The bigger damage is migration confusion, because nobody can confidently say what behavior must be preserved.
Recovery:
- declare the input if it is real
- move the hidden state into visible config or file contracts
- add a proof route that exposes the dependency in review
Policy leaks¶
This happens when profiles or operating context begin to own semantics:
- one profile filters samples differently
- one environment changes published path meaning
- one scheduler-specific setting quietly changes analytical behavior
The repository may still run, but its meaning now depends on context in a way reviewers cannot safely ignore.
Recovery:
- move semantic choices back into workflow or config boundaries
- keep profiles focused on execution policy
- use profile-audit surfaces to compare contexts honestly
Contract drift¶
This anti-pattern appears when the public contract is not enforced strongly enough:
- notebooks read
results/instead ofpublish/v1/ - reports are scraped because structured publish artifacts are unclear
- files get added to published outputs without documentation or verification updates
Recovery:
- strengthen the file API
- repair verification and manifests
- move consumers back onto the public contract
This is often a slower kind of breakage, which makes it easy to ignore until migration time.
Invisible complexity¶
Repositories sometimes stay tidy on the surface by pushing meaning into places reviewers do not naturally inspect:
- a helper package owns discovery logic nobody can see from the rule files
- wrappers become mini-frameworks
- checkpoints and helper layers hide rather than explain workflow shape
Recovery:
- surface the ownership boundary
- document or expose the critical artifacts the helper creates
- simplify the visible route from
Snakefileto public outputs
Invisible complexity is dangerous because the repository can still look clean.
Evidence suppression¶
This is the anti-pattern many teams call "cleanup":
- benchmark files are removed because they look noisy
- verify routes are skipped because the migration is in progress
- logs are shortened until they stop answering real questions
- the team stops generating comparison artifacts because they feel temporary
Recovery:
- restore the smallest honest evidence route
- decide which review question each artifact answers
- remove noise only after a stronger replacement exists
Quieter is not the same thing as clearer.
A small example¶
Imagine a repository where:
- downstream users read
results/ - one cluster profile changes sample filtering
- report generation moved into a package nobody reviews directly
- verification is run only before releases
That is not four unrelated nuisances.
It is one repository with contract drift, policy leaks, invisible complexity, and weak evidence discipline.
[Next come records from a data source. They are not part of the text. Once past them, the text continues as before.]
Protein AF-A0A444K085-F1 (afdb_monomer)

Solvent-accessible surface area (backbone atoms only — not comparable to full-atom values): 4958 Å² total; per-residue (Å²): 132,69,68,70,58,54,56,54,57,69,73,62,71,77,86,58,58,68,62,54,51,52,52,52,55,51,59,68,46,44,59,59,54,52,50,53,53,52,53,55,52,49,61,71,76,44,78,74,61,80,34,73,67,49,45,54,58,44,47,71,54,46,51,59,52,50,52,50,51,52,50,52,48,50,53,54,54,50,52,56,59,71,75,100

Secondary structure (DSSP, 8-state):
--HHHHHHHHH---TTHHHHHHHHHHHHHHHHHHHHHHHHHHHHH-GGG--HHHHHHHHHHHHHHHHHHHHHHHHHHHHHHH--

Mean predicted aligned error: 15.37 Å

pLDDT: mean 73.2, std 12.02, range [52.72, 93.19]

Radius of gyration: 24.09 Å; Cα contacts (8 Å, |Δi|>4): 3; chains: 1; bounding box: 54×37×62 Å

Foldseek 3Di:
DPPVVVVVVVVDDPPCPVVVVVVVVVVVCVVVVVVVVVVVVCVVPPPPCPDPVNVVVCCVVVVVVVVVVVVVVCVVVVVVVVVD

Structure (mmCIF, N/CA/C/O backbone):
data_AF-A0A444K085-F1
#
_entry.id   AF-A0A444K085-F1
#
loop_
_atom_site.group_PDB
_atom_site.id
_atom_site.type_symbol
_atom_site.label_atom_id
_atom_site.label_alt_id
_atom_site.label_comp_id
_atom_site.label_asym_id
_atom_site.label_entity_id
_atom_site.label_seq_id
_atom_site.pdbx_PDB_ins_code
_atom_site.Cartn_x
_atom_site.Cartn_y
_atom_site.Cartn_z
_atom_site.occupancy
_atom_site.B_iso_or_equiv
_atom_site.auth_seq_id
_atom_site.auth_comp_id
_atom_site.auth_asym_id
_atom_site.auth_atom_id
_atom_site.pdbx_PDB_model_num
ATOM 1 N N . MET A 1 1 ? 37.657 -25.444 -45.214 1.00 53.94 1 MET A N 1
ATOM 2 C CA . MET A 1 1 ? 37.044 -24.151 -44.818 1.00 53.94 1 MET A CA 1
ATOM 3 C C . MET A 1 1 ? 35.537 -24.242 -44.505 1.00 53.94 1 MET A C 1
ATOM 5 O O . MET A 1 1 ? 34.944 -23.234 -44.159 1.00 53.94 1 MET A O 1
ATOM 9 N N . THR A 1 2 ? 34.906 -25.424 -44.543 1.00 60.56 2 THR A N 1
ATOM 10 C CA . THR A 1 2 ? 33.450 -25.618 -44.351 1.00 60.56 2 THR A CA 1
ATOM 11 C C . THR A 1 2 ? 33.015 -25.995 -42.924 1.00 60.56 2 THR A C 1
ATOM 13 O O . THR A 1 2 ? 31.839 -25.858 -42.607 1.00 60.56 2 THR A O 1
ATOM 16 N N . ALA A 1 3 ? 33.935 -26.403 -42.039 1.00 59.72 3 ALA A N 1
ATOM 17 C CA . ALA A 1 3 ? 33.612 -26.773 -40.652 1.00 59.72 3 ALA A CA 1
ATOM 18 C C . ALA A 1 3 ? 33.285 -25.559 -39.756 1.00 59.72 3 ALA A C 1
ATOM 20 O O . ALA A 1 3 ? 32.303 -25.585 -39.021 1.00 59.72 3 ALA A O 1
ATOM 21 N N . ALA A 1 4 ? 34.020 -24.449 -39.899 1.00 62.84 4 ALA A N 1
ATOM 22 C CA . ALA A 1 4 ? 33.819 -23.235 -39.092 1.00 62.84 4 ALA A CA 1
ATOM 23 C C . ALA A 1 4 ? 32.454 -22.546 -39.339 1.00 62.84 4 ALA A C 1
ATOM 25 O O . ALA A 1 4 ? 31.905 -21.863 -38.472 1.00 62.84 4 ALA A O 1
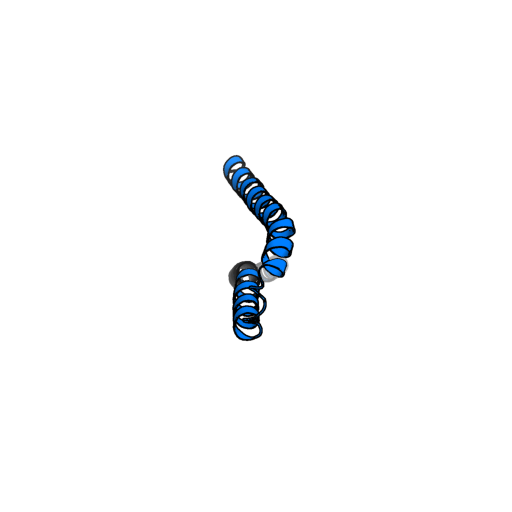ATOM 26 N N . SER A 1 5 ? 31.867 -22.744 -40.526 1.00 60.59 5 SER A N 1
ATOM 27 C CA . SER A 1 5 ? 30.561 -22.169 -40.879 1.00 60.59 5 SER A CA 1
ATOM 28 C C . SER A 1 5 ? 29.401 -22.876 -40.166 1.0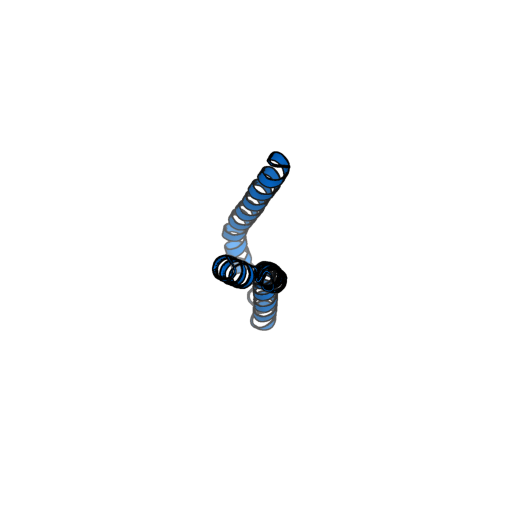0 60.59 5 SER A C 1
ATOM 30 O O . SER A 1 5 ? 28.413 -22.234 -39.805 1.00 60.59 5 SER A O 1
ATOM 32 N N . LEU A 1 6 ? 29.537 -24.178 -39.898 1.00 60.94 6 LEU A N 1
ATOM 33 C CA . LEU A 1 6 ? 28.507 -24.990 -39.246 1.00 60.94 6 LEU A CA 1
ATOM 34 C C . LEU A 1 6 ? 28.381 -24.635 -37.755 1.00 60.94 6 LEU A C 1
ATOM 36 O O . LEU A 1 6 ? 27.273 -24.481 -37.242 1.00 60.94 6 LEU A O 1
ATOM 40 N N . GLU A 1 7 ? 29.510 -24.371 -37.094 1.00 61.84 7 GLU A N 1
ATOM 41 C CA . GLU A 1 7 ? 29.554 -23.908 -35.699 1.00 61.84 7 GLU A CA 1
ATOM 42 C C . GLU A 1 7 ? 28.911 -22.520 -35.527 1.00 61.84 7 GLU A C 1
ATOM 44 O O . GLU A 1 7 ? 28.200 -22.263 -34.553 1.00 61.84 7 GLU A O 1
ATOM 49 N N . THR A 1 8 ? 29.070 -21.642 -36.522 1.00 60.94 8 THR A N 1
ATOM 50 C CA . THR A 1 8 ? 28.473 -20.295 -36.526 1.00 60.94 8 THR A CA 1
ATOM 51 C C . THR A 1 8 ? 26.947 -20.338 -36.685 1.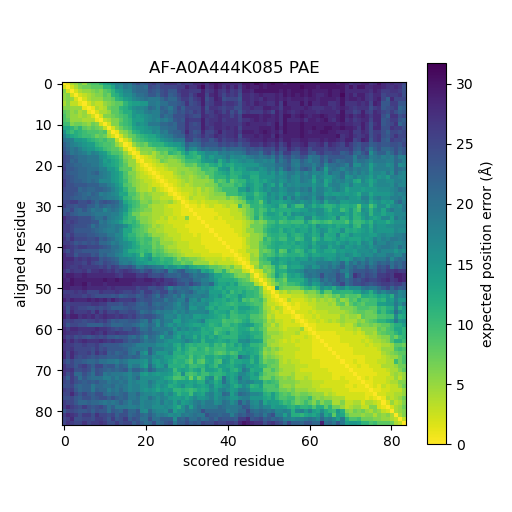00 60.94 8 THR A C 1
ATOM 53 O O . THR A 1 8 ? 26.234 -19.523 -36.100 1.00 60.94 8 THR A O 1
ATOM 56 N N . ARG A 1 9 ? 26.415 -21.314 -37.436 1.00 58.00 9 ARG A N 1
ATOM 57 C CA . ARG A 1 9 ? 24.964 -21.525 -37.591 1.00 58.00 9 ARG A CA 1
ATOM 58 C C . ARG A 1 9 ? 24.325 -22.141 -36.345 1.00 58.00 9 ARG A C 1
ATOM 60 O O . ARG A 1 9 ? 23.192 -21.794 -36.029 1.00 58.00 9 ARG A O 1
ATOM 67 N N . LEU A 1 10 ? 25.055 -22.987 -35.613 1.00 61.59 10 LEU A N 1
ATOM 68 C CA . LEU A 1 10 ? 24.594 -23.552 -34.338 1.00 61.59 10 LEU A CA 1
ATOM 69 C C . LEU A 1 10 ? 24.542 -22.488 -33.223 1.00 61.59 10 LEU A C 1
ATOM 71 O O . LEU A 1 10 ? 23.653 -22.511 -32.374 1.00 61.59 10 LEU A O 1
ATOM 75 N N . LYS A 1 11 ? 25.475 -21.524 -33.249 1.00 58.69 11 LYS A N 1
ATOM 76 C CA . LYS A 1 11 ? 25.561 -20.401 -32.296 1.00 58.69 11 LYS A CA 1
ATOM 77 C C . LYS A 1 11 ? 24.438 -19.366 -32.474 1.00 58.69 11 LYS A C 1
ATOM 79 O O . LYS A 1 11 ? 24.160 -18.603 -31.553 1.00 58.69 11 LYS A O 1
ATOM 84 N N . ALA A 1 12 ? 23.791 -19.337 -33.638 1.00 58.53 12 ALA A N 1
ATOM 85 C CA . ALA A 1 12 ? 22.839 -18.306 -34.037 1.00 58.53 12 ALA A CA 1
ATOM 86 C C . ALA A 1 12 ? 21.387 -18.813 -34.073 1.00 58.53 12 ALA A C 1
ATOM 88 O O . ALA A 1 12 ? 20.699 -18.661 -35.080 1.00 58.53 12 ALA A O 1
ATOM 89 N N . SER A 1 13 ? 20.894 -19.372 -32.964 1.00 57.25 13 SER A N 1
ATOM 90 C CA . SER A 1 13 ? 19.446 -19.499 -32.750 1.00 57.25 13 SER A CA 1
ATOM 91 C C . SER A 1 13 ? 18.950 -18.383 -31.819 1.00 57.25 13 SER A C 1
ATOM 93 O O . SER A 1 13 ? 18.990 -18.539 -30.598 1.00 57.25 13 SER A O 1
ATOM 95 N N . PRO A 1 14 ? 18.472 -17.240 -32.351 1.00 60.91 14 PRO A N 1
ATO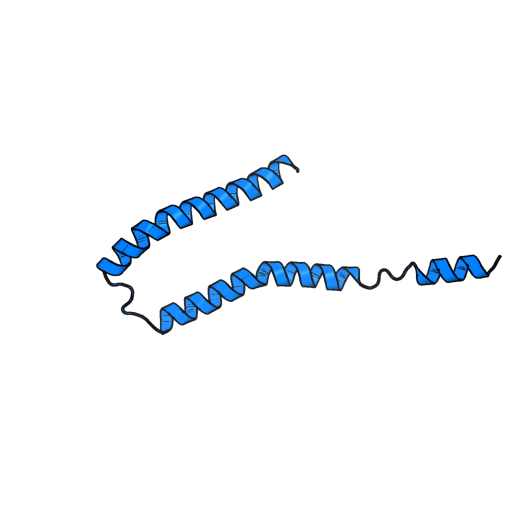M 96 C CA . PRO A 1 14 ? 17.849 -16.184 -31.553 1.00 60.91 14 PRO A CA 1
ATOM 97 C C . PRO A 1 14 ? 16.355 -16.450 -31.271 1.00 60.91 14 PRO A C 1
ATOM 99 O O . PRO A 1 14 ? 15.617 -15.536 -30.907 1.00 60.91 14 PRO A O 1
ATOM 102 N N . ALA A 1 15 ? 15.871 -17.689 -31.407 1.00 54.69 15 ALA A N 1
ATOM 103 C CA . ALA A 1 15 ? 14.437 -17.998 -31.381 1.00 54.69 15 ALA A CA 1
ATOM 104 C C . ALA A 1 15 ? 13.766 -17.963 -29.983 1.00 54.69 15 ALA A C 1
ATOM 106 O O . ALA A 1 15 ? 12.572 -18.229 -29.873 1.00 54.69 15 ALA A O 1
ATOM 107 N N . GLY A 1 16 ? 14.487 -17.619 -28.905 1.00 56.44 16 GLY A N 1
ATOM 108 C CA . GLY A 1 16 ? 13.959 -17.630 -27.527 1.00 56.44 16 GLY A CA 1
ATOM 109 C C . GLY A 1 16 ? 13.639 -16.264 -26.900 1.00 56.44 16 GLY A C 1
ATOM 110 O O . GLY A 1 16 ? 13.057 -16.210 -25.814 1.00 56.44 16 GLY A O 1
ATOM 111 N N . GLY A 1 17 ? 14.003 -15.149 -27.545 1.00 60.06 17 GLY A N 1
ATOM 112 C CA . GLY A 1 17 ? 13.963 -13.817 -26.916 1.00 60.06 17 GLY A CA 1
ATOM 113 C C . GLY A 1 17 ? 12.553 -13.312 -26.573 1.00 60.06 17 GLY A C 1
ATOM 114 O O . GLY A 1 17 ? 12.325 -12.784 -25.483 1.00 60.06 17 GLY A O 1
ATOM 115 N N . GLY A 1 18 ? 11.581 -13.532 -27.466 1.00 62.00 18 GLY A N 1
ATOM 116 C CA . GLY A 1 18 ? 10.208 -13.033 -27.301 1.00 62.00 18 GLY A CA 1
ATOM 117 C C . GLY A 1 18 ? 9.407 -13.745 -26.204 1.00 62.00 18 GLY A C 1
ATOM 118 O O . GLY A 1 18 ? 8.640 -13.110 -25.478 1.00 62.00 18 GLY A O 1
ATOM 119 N N . ALA A 1 19 ? 9.618 -15.053 -26.027 1.00 65.75 19 ALA A N 1
ATOM 120 C CA . ALA A 1 19 ? 8.975 -15.828 -24.963 1.00 65.75 19 ALA A CA 1
ATOM 121 C C . ALA A 1 19 ? 9.535 -15.458 -23.579 1.00 65.75 19 ALA A C 1
ATOM 123 O O . ALA A 1 19 ? 8.780 -15.315 -22.618 1.00 65.75 19 ALA A O 1
ATOM 124 N N . ALA A 1 20 ? 10.848 -15.221 -23.487 1.00 69.56 20 ALA A N 1
ATOM 125 C CA . ALA A 1 20 ? 11.505 -14.806 -22.251 1.00 69.56 20 ALA A CA 1
ATOM 126 C C . ALA A 1 20 ? 11.110 -13.382 -21.813 1.00 69.56 20 ALA A C 1
ATOM 128 O O . ALA A 1 20 ? 10.947 -13.136 -20.616 1.00 69.56 20 ALA A O 1
ATOM 129 N N . ALA A 1 21 ? 10.925 -12.454 -22.759 1.00 70.81 21 ALA A N 1
ATOM 130 C CA . ALA A 1 21 ? 10.443 -11.097 -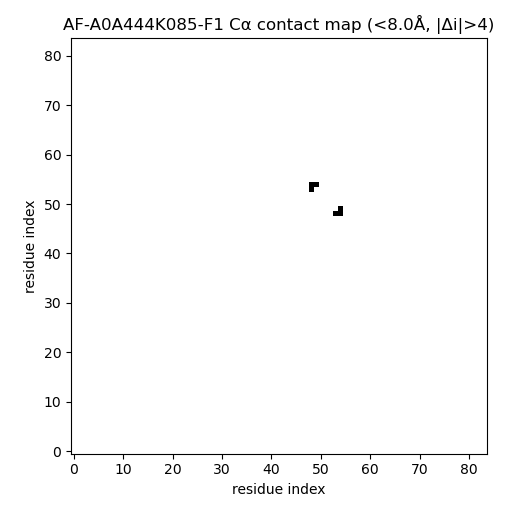22.484 1.00 70.81 21 ALA A CA 1
ATOM 131 C C . ALA A 1 21 ? 8.986 -11.093 -21.988 1.00 70.81 21 ALA A C 1
ATOM 133 O O . ALA A 1 21 ? 8.690 -10.501 -20.950 1.00 70.81 21 ALA A O 1
ATOM 134 N N . ARG A 1 22 ? 8.098 -11.846 -22.655 1.00 67.38 22 ARG A N 1
ATOM 135 C CA . ARG A 1 22 ? 6.705 -12.040 -22.211 1.00 67.38 22 ARG A CA 1
ATOM 136 C C . ARG A 1 22 ? 6.625 -12.701 -20.841 1.00 67.38 22 ARG A C 1
ATOM 138 O O . ARG A 1 22 ? 5.876 -12.236 -19.992 1.00 67.38 22 ARG A O 1
ATOM 145 N N . ALA A 1 23 ? 7.436 -13.727 -20.589 1.00 73.44 23 ALA A N 1
ATOM 146 C CA . ALA A 1 23 ? 7.512 -14.348 -19.272 1.00 73.44 23 ALA A CA 1
ATOM 147 C C . ALA A 1 2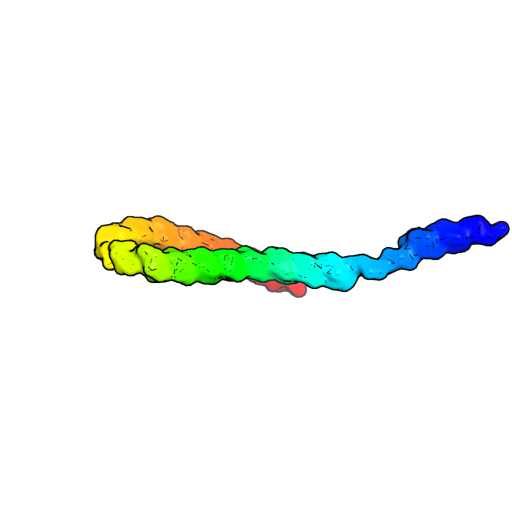3 ? 7.941 -13.337 -18.197 1.00 73.44 23 ALA A C 1
ATOM 149 O O . ALA A 1 23 ? 7.391 -13.350 -17.104 1.00 73.44 23 ALA A O 1
ATOM 150 N N . ARG A 1 24 ? 8.882 -12.430 -18.496 1.00 73.25 24 ARG A N 1
ATOM 151 C CA . ARG A 1 24 ? 9.299 -11.346 -17.586 1.00 73.25 24 ARG A CA 1
ATOM 152 C C . ARG A 1 24 ? 8.160 -10.375 -17.259 1.00 73.25 24 ARG A C 1
ATOM 154 O O . ARG A 1 24 ? 7.969 -10.061 -16.092 1.00 73.25 24 ARG A O 1
ATOM 161 N N . MET A 1 25 ? 7.378 -9.977 -18.258 1.00 72.12 25 MET A N 1
ATOM 162 C CA . MET A 1 25 ? 6.229 -9.081 -18.079 1.00 72.12 25 MET A CA 1
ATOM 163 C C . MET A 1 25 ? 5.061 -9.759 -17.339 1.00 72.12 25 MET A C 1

The right response is not one patch. It is a recovery plan that tackles the anti-pattern family by family.
Recovery should change the habit, not only the file¶
For each anti-pattern, ask two questions:
- what technical repair is needed now
- what review rule will stop this from quietly coming back
That second question is what turns a fix into stewardship.
Keep this standard¶
When a workflow problem repeats, stop describing it as bad luck.
Name the anti-pattern.
Once you can name the pattern, you can repair both the repository and the review habit that allowed it to persist.